* _INSTRUCTIONS TO FOLLOW_
Within the listing below, please copy exactly the lines between the line holding "ATOM 41 O O" and the line holding "ATOM 48 O O", inclusive.

* _THE DATA_

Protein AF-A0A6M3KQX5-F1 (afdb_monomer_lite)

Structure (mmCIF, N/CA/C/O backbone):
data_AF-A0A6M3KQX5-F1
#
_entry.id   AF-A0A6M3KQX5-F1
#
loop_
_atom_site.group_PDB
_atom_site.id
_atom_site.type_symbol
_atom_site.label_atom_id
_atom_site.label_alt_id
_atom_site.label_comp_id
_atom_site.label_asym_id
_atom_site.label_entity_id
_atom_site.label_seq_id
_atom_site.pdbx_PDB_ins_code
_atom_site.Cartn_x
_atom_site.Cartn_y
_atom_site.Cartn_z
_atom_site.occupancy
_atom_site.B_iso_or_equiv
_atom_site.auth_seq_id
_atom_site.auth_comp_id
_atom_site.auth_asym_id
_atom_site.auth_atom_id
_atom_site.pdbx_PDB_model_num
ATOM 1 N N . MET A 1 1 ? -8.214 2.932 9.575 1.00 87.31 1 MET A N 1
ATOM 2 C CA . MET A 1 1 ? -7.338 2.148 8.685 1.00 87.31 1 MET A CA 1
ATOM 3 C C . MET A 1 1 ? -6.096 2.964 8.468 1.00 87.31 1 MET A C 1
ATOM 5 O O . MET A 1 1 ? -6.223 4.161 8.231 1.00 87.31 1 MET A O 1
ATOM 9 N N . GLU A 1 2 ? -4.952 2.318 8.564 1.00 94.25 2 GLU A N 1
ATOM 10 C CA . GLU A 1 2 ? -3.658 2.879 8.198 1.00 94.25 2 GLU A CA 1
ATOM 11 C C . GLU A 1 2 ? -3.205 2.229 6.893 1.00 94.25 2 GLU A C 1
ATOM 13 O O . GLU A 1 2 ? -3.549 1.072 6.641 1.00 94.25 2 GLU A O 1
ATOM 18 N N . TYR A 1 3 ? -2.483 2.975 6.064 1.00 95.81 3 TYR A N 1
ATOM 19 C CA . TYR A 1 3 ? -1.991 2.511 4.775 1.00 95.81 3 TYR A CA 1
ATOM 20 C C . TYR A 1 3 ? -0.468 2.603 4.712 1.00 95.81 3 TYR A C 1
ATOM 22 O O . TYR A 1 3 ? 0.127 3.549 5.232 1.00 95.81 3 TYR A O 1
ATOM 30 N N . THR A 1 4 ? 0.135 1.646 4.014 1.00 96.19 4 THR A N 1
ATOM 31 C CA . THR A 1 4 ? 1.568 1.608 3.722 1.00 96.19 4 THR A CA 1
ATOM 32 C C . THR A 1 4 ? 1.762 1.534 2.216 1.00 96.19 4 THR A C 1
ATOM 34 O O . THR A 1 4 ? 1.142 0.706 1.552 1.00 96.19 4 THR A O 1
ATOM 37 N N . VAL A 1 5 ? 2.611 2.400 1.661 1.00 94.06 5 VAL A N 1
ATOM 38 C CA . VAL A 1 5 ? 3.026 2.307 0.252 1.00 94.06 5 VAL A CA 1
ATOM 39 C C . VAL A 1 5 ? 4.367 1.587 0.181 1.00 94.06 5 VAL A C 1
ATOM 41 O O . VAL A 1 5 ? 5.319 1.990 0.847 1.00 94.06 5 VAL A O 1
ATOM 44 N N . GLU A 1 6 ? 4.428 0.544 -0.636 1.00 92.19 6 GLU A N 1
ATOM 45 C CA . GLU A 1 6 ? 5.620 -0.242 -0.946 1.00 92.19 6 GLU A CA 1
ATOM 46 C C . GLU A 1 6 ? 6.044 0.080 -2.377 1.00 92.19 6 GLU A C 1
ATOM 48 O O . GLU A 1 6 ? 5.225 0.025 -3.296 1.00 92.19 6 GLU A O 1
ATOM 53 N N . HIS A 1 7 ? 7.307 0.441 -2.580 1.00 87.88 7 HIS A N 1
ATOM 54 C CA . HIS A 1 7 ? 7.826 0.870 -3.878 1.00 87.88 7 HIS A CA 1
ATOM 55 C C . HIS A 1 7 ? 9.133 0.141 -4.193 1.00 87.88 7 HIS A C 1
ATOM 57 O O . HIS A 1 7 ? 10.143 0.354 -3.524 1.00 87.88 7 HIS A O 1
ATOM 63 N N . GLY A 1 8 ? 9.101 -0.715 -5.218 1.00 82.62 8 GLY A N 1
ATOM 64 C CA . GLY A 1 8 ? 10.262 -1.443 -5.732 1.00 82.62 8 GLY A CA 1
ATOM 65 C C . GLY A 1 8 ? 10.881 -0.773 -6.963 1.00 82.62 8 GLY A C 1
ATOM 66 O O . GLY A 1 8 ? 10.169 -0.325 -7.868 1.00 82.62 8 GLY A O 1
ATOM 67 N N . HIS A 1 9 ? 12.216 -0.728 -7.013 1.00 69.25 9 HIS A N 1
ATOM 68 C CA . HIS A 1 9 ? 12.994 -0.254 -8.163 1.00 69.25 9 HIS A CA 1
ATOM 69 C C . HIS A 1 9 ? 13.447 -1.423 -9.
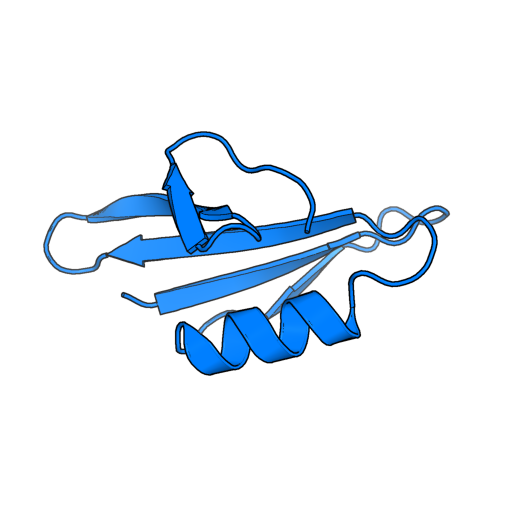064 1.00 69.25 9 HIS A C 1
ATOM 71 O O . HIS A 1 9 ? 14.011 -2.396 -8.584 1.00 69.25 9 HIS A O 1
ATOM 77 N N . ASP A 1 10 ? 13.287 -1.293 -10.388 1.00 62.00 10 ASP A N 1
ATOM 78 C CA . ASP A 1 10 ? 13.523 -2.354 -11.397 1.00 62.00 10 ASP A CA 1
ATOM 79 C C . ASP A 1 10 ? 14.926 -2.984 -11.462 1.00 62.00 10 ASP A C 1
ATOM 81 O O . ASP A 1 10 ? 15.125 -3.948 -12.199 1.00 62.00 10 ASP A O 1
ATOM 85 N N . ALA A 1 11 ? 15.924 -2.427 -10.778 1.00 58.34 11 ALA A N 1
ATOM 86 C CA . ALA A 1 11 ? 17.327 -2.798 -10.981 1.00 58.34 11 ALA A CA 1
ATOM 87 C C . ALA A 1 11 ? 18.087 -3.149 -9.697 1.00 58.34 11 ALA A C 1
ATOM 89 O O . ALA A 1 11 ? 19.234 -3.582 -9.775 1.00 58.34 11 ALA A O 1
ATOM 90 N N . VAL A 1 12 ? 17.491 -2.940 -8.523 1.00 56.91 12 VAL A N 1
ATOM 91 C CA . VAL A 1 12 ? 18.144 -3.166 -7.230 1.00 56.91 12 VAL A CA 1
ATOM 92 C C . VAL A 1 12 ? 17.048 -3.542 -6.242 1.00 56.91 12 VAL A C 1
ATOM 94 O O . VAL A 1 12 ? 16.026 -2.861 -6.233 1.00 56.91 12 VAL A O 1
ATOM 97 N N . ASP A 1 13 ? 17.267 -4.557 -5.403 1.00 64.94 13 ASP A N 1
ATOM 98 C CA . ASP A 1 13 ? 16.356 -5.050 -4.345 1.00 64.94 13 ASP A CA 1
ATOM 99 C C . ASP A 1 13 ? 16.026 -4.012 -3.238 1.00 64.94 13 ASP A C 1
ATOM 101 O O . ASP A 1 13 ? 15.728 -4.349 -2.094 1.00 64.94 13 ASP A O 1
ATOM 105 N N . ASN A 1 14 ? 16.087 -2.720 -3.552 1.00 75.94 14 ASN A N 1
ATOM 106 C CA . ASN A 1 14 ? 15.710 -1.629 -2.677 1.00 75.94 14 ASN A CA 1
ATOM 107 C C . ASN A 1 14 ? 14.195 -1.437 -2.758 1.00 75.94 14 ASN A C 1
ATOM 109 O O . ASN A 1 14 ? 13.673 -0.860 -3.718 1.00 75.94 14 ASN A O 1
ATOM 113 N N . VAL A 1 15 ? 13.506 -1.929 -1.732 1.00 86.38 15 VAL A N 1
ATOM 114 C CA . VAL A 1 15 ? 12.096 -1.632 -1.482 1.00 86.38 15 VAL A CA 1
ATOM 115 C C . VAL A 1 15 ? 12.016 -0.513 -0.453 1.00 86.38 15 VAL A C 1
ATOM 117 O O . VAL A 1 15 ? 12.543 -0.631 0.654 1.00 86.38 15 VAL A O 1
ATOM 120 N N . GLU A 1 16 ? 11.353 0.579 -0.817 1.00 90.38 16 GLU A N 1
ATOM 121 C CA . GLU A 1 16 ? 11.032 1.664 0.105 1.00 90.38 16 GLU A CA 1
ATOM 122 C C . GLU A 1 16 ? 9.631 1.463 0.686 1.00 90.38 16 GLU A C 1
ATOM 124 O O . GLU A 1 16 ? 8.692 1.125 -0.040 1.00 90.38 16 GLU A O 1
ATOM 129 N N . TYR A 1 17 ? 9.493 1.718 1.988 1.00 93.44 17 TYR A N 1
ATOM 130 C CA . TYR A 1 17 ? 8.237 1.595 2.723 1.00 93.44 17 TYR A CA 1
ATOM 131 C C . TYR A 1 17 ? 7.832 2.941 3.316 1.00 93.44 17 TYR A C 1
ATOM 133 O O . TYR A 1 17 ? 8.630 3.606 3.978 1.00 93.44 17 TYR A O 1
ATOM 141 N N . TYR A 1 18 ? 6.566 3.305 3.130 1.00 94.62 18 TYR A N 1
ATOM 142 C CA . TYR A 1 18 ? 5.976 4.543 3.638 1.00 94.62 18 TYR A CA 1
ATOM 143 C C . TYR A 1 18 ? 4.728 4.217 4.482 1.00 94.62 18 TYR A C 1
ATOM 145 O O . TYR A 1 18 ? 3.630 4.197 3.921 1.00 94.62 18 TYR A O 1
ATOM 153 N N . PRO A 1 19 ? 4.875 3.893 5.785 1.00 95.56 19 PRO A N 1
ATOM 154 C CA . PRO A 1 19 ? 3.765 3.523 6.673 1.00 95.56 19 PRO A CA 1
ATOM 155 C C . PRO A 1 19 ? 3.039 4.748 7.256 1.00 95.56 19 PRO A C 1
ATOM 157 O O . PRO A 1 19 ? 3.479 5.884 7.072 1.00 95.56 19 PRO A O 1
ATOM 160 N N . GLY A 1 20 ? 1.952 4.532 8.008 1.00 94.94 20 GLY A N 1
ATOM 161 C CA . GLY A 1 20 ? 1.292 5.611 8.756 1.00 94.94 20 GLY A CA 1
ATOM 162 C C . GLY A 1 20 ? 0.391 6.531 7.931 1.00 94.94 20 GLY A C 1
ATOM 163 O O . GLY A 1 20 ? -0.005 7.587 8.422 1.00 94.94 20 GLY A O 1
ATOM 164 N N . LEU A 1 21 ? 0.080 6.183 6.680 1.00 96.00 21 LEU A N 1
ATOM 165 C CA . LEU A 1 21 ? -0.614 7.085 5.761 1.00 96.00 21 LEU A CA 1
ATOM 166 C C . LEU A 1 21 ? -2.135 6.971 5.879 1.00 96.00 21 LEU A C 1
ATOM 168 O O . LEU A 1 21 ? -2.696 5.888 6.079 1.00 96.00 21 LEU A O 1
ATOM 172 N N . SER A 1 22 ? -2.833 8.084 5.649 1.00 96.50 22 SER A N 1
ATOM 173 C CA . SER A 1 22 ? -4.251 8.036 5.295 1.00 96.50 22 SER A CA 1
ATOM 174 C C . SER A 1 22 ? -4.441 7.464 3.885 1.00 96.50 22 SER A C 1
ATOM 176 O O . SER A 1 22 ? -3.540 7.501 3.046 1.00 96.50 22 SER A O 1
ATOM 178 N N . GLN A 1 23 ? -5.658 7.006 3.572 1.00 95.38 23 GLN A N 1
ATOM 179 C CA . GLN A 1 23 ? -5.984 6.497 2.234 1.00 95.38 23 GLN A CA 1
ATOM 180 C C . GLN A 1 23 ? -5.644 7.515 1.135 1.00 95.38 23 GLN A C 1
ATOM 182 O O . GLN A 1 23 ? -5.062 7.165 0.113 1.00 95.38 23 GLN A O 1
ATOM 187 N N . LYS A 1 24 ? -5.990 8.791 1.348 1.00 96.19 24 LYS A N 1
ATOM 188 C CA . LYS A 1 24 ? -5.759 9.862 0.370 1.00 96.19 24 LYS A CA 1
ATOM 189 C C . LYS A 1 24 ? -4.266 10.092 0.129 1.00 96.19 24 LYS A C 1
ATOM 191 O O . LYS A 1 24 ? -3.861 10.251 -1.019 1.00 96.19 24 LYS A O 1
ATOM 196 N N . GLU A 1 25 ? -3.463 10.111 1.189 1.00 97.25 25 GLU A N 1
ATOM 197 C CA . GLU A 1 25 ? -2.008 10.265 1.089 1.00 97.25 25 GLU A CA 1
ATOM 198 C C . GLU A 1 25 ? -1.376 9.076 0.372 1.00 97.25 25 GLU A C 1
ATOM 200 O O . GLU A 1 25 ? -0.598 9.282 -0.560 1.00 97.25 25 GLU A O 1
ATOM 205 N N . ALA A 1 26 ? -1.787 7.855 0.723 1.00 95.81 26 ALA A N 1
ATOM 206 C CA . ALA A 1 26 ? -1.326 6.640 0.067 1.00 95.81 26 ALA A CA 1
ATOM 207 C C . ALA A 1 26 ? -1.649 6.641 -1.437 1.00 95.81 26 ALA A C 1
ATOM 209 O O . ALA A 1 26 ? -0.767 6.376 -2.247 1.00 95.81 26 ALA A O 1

* _TASK RESULT_
ATOM 41 O O . VAL A 1 5 ? 5.319 1.990 0.847 1.00 94.06 5 VAL A O 1
ATOM 44 N N . GLU A 1 6 ? 4.428 0.544 -0.636 1.00 92.19 6 GLU A N 1
ATOM 45 C CA . GLU A 1 6 ? 5.620 -0.242 -0.946 1.00 92.19 6 GLU A CA 1
ATOM 46 C C . GLU A 1 6 ? 6.044 0.080 -2.377 1.00 92.19 6 GLU A C 1
ATOM 48 O O . GLU A 1 6 ? 5.225 0.025 -3.296 1.00 92.19 6 GLU A O 1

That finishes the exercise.